When the Germans left, the sister took me out of the basket and began to clean my nose. She kissed and hugged me. I was well-liked in the convent; I always felt that somebody loved me, and this was very important.
I remember one more thing. When we went to church, I always went with a blanket over my shoulder. A nun had explained to me that if a German came up from one side, I was to place the blanket on that side so that it would hide my face. I always listened to what she said, for I was a good, obedient child. If there had not been this attention to every detail, I don’t know if I could have survived the war.
The Franciscan Sisters of the Family of Mary also sheltered adult Jews. Michael Zylberberg’s wife, Henrietta, was sheltered at the convent on Hoża Street in Warsaw. When the Germans became aware that Jewish children were hidden there, one of the nuns by the name of Stefania (Krzosek) transferred Mrs. Zylberberg to her mother’s home in the town of Piastów near Warsaw.133 Zuzanna Rabska, a convert to Catholicism, was sheltered for a year and a half in the institution for the elderly and handicapped on Belwederska Street in Warsaw, which was under the care of the Sisters of the Family of Mary. She wrote: “For the first time since I went into hiding I had an awareness of complete safety. Above all, I was treated like a human being. The mother superior gave me the keys to the library collection, which was full of good books, and tasked me with the duty of distributing them among the sick.”134 After escaping from the Warsaw ghetto, Romana Koplewicz (née Margitte), born in Warsaw in 1919, held various jobs. When her position as a chambermaid in a hospital in Otwock became endangered in the summer of 1944, a nun there gave her the name of the Mother Superior of the Franciscan Sisters of the Family of Mary in Warsaw. She, in turn, directed Romana to a convent in Grodzisk Mazowiecki where she worked in the garden. After some three months, the priest there asked Romana to leave, apologetically, because her presence was arousing suspicion and endangered the lives of the Jewish children sheltered in that convent. He provided her with a reference, which was vital for future employment.135
Esther Bas-Melcer’s story of rescue came about after her she was apprehended by the Germans. An unknown priest came to vouch for her and brought her to the convent of the Franciscan Sisters of the Family of Mary in Izabelin near Warsaw. Occasionally, the Germans forced Catholic priests to question persons suspected of being Jewish about their knowledge of the Catholic faith. However, priests were not needed for this task as basic testing of knowledge of prayers and rituals was usually carried out by German officials who knew Polish or used interpreters. The latter were far more effective interrogators than priests, who were not known to cooperate in exposing Jews.136 Esther Bas-Melcer’s story is related in her memoirs, In the Claws of Destruction (Montreal: Aron Horowitz, 1986), at pages 40–46.

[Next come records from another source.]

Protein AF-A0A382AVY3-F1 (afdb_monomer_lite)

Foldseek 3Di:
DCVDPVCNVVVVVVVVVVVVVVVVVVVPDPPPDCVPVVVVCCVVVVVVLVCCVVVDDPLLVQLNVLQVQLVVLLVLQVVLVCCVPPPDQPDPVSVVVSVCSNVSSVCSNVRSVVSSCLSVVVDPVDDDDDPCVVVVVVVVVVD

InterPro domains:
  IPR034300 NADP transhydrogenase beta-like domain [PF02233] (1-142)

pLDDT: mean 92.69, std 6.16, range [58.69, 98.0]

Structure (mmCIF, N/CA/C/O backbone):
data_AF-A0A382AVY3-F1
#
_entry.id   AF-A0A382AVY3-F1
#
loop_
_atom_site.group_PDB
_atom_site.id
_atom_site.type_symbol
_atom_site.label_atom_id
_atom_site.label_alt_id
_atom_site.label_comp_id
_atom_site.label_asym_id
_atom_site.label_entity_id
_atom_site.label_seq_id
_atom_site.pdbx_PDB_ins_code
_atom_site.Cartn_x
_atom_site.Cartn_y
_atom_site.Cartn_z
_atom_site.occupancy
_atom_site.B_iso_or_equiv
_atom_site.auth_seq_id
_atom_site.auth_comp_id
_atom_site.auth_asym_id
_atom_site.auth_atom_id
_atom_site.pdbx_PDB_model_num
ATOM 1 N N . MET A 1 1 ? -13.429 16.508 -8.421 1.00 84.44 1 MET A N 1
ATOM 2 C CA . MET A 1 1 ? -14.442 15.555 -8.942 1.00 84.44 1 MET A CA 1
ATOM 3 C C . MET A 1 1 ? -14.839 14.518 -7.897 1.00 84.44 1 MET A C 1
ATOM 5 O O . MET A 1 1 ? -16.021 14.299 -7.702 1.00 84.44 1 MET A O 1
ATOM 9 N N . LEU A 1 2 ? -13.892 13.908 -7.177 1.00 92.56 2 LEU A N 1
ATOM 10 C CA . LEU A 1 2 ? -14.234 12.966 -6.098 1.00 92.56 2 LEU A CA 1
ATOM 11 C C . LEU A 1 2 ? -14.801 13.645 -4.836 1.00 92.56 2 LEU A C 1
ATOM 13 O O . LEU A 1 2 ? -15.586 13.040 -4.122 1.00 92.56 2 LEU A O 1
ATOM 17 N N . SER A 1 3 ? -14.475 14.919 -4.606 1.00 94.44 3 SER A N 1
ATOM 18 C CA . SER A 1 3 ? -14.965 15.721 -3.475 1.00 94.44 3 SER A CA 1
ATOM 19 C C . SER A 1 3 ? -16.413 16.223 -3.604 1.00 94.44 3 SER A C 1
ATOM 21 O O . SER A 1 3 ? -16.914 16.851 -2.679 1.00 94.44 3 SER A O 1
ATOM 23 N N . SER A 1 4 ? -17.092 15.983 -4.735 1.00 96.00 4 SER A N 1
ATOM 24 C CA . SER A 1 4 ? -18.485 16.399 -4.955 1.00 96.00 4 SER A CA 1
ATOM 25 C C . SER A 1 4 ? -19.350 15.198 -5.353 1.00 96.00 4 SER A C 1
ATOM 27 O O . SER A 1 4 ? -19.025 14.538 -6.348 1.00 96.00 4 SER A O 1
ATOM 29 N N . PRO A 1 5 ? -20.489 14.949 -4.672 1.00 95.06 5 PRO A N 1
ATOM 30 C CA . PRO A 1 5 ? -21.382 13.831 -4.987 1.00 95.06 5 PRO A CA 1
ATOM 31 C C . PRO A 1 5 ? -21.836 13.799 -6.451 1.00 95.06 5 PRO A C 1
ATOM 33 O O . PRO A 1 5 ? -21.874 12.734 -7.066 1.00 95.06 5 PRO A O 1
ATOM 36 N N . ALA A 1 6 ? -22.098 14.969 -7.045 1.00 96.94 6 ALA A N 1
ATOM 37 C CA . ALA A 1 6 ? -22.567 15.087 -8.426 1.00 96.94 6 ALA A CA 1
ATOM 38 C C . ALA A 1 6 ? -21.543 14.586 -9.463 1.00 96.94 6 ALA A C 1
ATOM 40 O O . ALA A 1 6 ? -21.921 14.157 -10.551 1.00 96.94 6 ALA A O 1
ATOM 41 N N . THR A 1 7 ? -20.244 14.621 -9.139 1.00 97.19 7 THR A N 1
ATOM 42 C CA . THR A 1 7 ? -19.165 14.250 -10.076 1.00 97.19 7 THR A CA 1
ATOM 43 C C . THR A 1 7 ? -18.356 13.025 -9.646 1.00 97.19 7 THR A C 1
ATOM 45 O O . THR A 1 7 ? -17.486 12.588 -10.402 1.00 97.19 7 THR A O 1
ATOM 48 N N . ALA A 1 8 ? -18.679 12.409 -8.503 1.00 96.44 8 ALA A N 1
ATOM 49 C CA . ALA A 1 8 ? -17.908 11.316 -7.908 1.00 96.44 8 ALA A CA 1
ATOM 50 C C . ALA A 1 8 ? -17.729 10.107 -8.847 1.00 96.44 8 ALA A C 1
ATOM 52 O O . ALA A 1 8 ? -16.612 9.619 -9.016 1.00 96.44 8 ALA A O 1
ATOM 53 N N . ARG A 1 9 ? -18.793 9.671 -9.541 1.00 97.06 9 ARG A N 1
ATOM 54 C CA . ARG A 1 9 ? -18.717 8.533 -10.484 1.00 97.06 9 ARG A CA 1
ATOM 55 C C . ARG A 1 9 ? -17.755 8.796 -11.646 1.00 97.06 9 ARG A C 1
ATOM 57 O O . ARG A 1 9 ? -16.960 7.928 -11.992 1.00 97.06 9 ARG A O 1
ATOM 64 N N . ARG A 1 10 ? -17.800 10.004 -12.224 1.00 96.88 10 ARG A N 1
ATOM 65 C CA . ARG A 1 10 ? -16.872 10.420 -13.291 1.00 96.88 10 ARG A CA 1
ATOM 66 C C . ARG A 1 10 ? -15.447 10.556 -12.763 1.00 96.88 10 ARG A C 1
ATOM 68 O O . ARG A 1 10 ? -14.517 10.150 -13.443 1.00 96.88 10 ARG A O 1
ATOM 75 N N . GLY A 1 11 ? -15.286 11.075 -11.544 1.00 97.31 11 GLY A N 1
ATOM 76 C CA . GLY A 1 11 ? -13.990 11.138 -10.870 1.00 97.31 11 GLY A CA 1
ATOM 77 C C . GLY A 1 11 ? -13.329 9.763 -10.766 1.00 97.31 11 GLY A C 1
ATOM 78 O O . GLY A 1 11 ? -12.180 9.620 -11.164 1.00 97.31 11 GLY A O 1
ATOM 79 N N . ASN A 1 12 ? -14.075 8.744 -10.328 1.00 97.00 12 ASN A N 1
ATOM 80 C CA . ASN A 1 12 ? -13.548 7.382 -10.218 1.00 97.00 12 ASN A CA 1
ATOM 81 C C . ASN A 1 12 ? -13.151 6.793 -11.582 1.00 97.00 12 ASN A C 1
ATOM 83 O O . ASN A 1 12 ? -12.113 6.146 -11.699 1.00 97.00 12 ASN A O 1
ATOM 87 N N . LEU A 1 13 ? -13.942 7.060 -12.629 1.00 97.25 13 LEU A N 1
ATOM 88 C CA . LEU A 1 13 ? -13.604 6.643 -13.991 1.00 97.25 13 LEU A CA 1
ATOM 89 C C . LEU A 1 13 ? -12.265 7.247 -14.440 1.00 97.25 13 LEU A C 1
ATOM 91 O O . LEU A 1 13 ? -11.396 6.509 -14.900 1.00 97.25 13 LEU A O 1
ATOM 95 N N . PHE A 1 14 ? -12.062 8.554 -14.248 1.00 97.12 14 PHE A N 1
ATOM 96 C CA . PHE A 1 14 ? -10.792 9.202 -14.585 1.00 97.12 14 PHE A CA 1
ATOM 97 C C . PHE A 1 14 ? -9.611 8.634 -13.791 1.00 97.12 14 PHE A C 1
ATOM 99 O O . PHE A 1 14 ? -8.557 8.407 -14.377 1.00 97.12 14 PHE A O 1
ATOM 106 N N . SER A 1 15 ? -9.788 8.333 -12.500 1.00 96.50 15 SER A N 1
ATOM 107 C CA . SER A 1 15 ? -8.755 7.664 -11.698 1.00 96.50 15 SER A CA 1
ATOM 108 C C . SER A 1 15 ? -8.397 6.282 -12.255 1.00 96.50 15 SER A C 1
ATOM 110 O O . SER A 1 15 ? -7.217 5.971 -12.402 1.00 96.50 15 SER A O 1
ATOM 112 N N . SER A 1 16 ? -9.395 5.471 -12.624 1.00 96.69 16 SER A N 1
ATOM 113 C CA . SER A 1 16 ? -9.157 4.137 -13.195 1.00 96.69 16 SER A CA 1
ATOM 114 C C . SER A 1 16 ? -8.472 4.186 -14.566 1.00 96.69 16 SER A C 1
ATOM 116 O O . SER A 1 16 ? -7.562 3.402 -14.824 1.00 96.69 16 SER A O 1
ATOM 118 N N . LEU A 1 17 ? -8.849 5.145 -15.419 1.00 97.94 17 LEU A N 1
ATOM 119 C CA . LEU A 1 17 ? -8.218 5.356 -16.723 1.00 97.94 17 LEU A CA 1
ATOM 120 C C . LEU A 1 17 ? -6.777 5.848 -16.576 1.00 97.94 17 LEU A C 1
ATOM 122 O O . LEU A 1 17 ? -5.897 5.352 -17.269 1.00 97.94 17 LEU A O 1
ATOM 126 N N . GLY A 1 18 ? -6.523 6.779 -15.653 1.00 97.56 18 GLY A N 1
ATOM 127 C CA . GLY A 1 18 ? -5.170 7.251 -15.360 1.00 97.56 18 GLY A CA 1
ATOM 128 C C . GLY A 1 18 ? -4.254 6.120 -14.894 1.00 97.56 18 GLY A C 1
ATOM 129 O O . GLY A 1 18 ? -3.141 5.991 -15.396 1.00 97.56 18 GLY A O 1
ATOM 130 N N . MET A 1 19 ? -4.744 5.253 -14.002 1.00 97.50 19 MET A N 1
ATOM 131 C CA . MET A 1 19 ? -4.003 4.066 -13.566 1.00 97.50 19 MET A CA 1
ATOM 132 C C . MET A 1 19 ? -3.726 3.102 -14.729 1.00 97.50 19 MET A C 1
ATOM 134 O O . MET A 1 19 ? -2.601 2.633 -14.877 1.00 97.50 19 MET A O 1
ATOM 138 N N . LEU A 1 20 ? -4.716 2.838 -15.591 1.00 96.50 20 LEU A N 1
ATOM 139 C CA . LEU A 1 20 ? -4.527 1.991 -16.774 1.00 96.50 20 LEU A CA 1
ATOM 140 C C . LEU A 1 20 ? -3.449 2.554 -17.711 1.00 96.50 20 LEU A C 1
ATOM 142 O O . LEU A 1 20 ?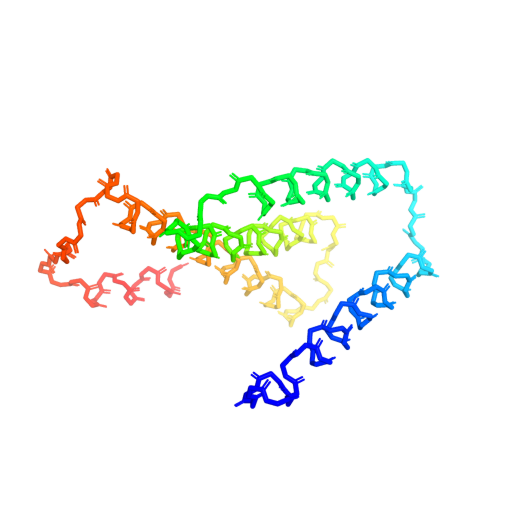 -2.580 1.809 -18.156 1.00 96.50 20 LEU A O 1
ATOM 146 N N . ILE A 1 21 ? -3.482 3.863 -17.982 1.00 97.31 21 ILE A N 1
ATOM 147 C CA . ILE A 1 21 ? -2.480 4.535 -18.819 1.00 97.31 21 ILE A CA 1
ATOM 148 C C . ILE A 1 21 ? -1.088 4.404 -18.198 1.00 97.31 21 ILE A C 1
ATOM 150 O O . ILE A 1 21 ? -0.147 4.081 -18.916 1.00 97.31 21 ILE A O 1
ATOM 154 N N . ALA A 1 22 ? -0.953 4.611 -16.885 1.00 95.44 22 ALA A N 1
ATOM 155 C CA . ALA A 1 22 ? 0.325 4.469 -16.192 1.00 95.44 22 ALA A CA 1
ATOM 156 C C . ALA A 1 22 ? 0.893 3.049 -16.335 1.00 95.44 22 ALA A C 1
ATOM 158 O O . ALA A 1 22 ? 2.048 2.896 -16.717 1.00 95.44 22 ALA A O 1
ATOM 159 N N . ILE A 1 23 ? 0.067 2.019 -16.120 1.00 93.62 23 ILE A N 1
ATOM 160 C CA . ILE A 1 23 ? 0.475 0.615 -16.276 1.00 93.62 23 ILE A CA 1
ATOM 161 C C . ILE A 1 23 ? 0.945 0.342 -17.708 1.00 93.62 23 ILE A C 1
ATOM 163 O O . ILE A 1 23 ? 2.026 -0.206 -17.901 1.00 93.62 23 ILE A O 1
ATOM 167 N N . VAL A 1 24 ? 0.165 0.747 -18.716 1.00 93.88 24 VAL A N 1
ATOM 168 C CA . VAL A 1 24 ? 0.528 0.543 -20.128 1.00 93.88 24 VAL A CA 1
ATOM 169 C C . VAL A 1 24 ? 1.820 1.279 -20.474 1.00 93.88 24 VAL A C 1
ATOM 171 O O . VAL A 1 24 ? 2.701 0.691 -21.091 1.00 93.88 24 VAL A O 1
ATOM 174 N N . ALA A 1 25 ? 1.968 2.535 -20.050 1.00 94.38 25 ALA A N 1
ATOM 175 C CA . ALA A 1 25 ? 3.175 3.315 -20.298 1.00 94.38 25 ALA A CA 1
ATOM 176 C C . ALA A 1 25 ? 4.415 2.666 -19.666 1.00 94.38 25 ALA A C 1
ATOM 178 O O . ALA A 1 25 ? 5.451 2.580 -20.319 1.00 94.38 25 ALA A O 1
ATOM 179 N N . THR A 1 26 ? 4.306 2.155 -18.435 1.00 91.88 26 THR A N 1
ATOM 180 C CA . THR A 1 26 ? 5.398 1.422 -17.781 1.00 91.88 26 THR A CA 1
ATOM 181 C C . THR A 1 26 ? 5.748 0.142 -18.536 1.00 91.88 26 THR A C 1
ATOM 183 O O . THR A 1 26 ? 6.927 -0.128 -18.725 1.00 91.88 26 THR A O 1
ATOM 186 N N . LEU A 1 27 ? 4.756 -0.616 -19.018 1.00 90.56 27 LEU A N 1
ATOM 187 C CA . LEU A 1 27 ? 4.976 -1.853 -19.781 1.00 90.56 27 LEU A CA 1
ATOM 188 C C . LEU A 1 27 ? 5.629 -1.639 -21.154 1.00 90.56 27 LEU A C 1
ATOM 190 O O . LEU A 1 27 ? 6.179 -2.583 -21.714 1.00 90.56 27 LEU A O 1
ATOM 194 N N . LEU A 1 28 ? 5.558 -0.426 -21.702 1.00 90.38 28 LEU A N 1
ATOM 195 C CA . LEU A 1 28 ? 6.239 -0.051 -22.944 1.00 90.38 28 LEU A CA 1
ATOM 196 C C . LEU A 1 28 ? 7.682 0.428 -22.713 1.00 90.38 28 LEU A C 1
ATOM 198 O O . LEU A 1 28 ? 8.372 0.745 -23.680 1.00 90.38 28 LEU A O 1
ATOM 202 N N . GLY A 1 29 ? 8.135 0.508 -21.458 1.00 86.19 29 GLY A N 1
ATOM 203 C CA . GLY A 1 29 ? 9.498 0.904 -21.118 1.00 86.19 29 GLY A CA 1
ATOM 204 C C . GLY A 1 29 ? 10.545 -0.120 -21.564 1.00 86.19 29 GLY A C 1
ATOM 205 O O . GLY A 1 29 ? 10.316 -1.331 -21.535 1.00 86.19 29 GLY A O 1
ATOM 206 N N . GLU A 1 30 ? 11.723 0.369 -21.950 1.00 73.06 30 GLU A N 1
ATOM 207 C CA . GLU A 1 30 ? 12.873 -0.484 -22.257 1.00 73.06 30 GLU A CA 1
ATOM 208 C C . GLU A 1 30 ? 13.416 -1.150 -20.978 1.00 73.06 30 GLU A C 1
ATOM 210 O O . GLU A 1 30 ? 13.424 -0.547 -19.905 1.00 73.06 30 GLU A O 1
ATOM 215 N N . GLY A 1 31 ? 13.875 -2.402 -21.082 1.00 74.06 31 GLY A N 1
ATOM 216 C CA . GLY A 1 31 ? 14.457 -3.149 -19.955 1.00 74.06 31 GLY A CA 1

I was summoned to the chancellery [in Izabelin]. … Afterwards, [the German officer] read the letters. I adhered to my original lies. He asked me to wait while he went outside.
A short time passed by. A priest and two nuns then entered. I was certain at that point that I was to be questioned. The priest, who was about thirty-five years of age, of medium height and who had mild, kind eyes, took my hand and asked me whether I was a Roman Catholic, while winking to me that I should say yes. I answered calmly, “Yes.”
“In that case, come with us,” he told me. “You will rest and recover at our place.”
Could it be true? Was it possible? I thought to myself. A wagon could not be found, so two Poles were called. They crossed their hands and I was seated on them. This way, there [sic] were able to carry me. The priest, both nuns and children walked behind me. And so, in this way, I was led into the church in the procession.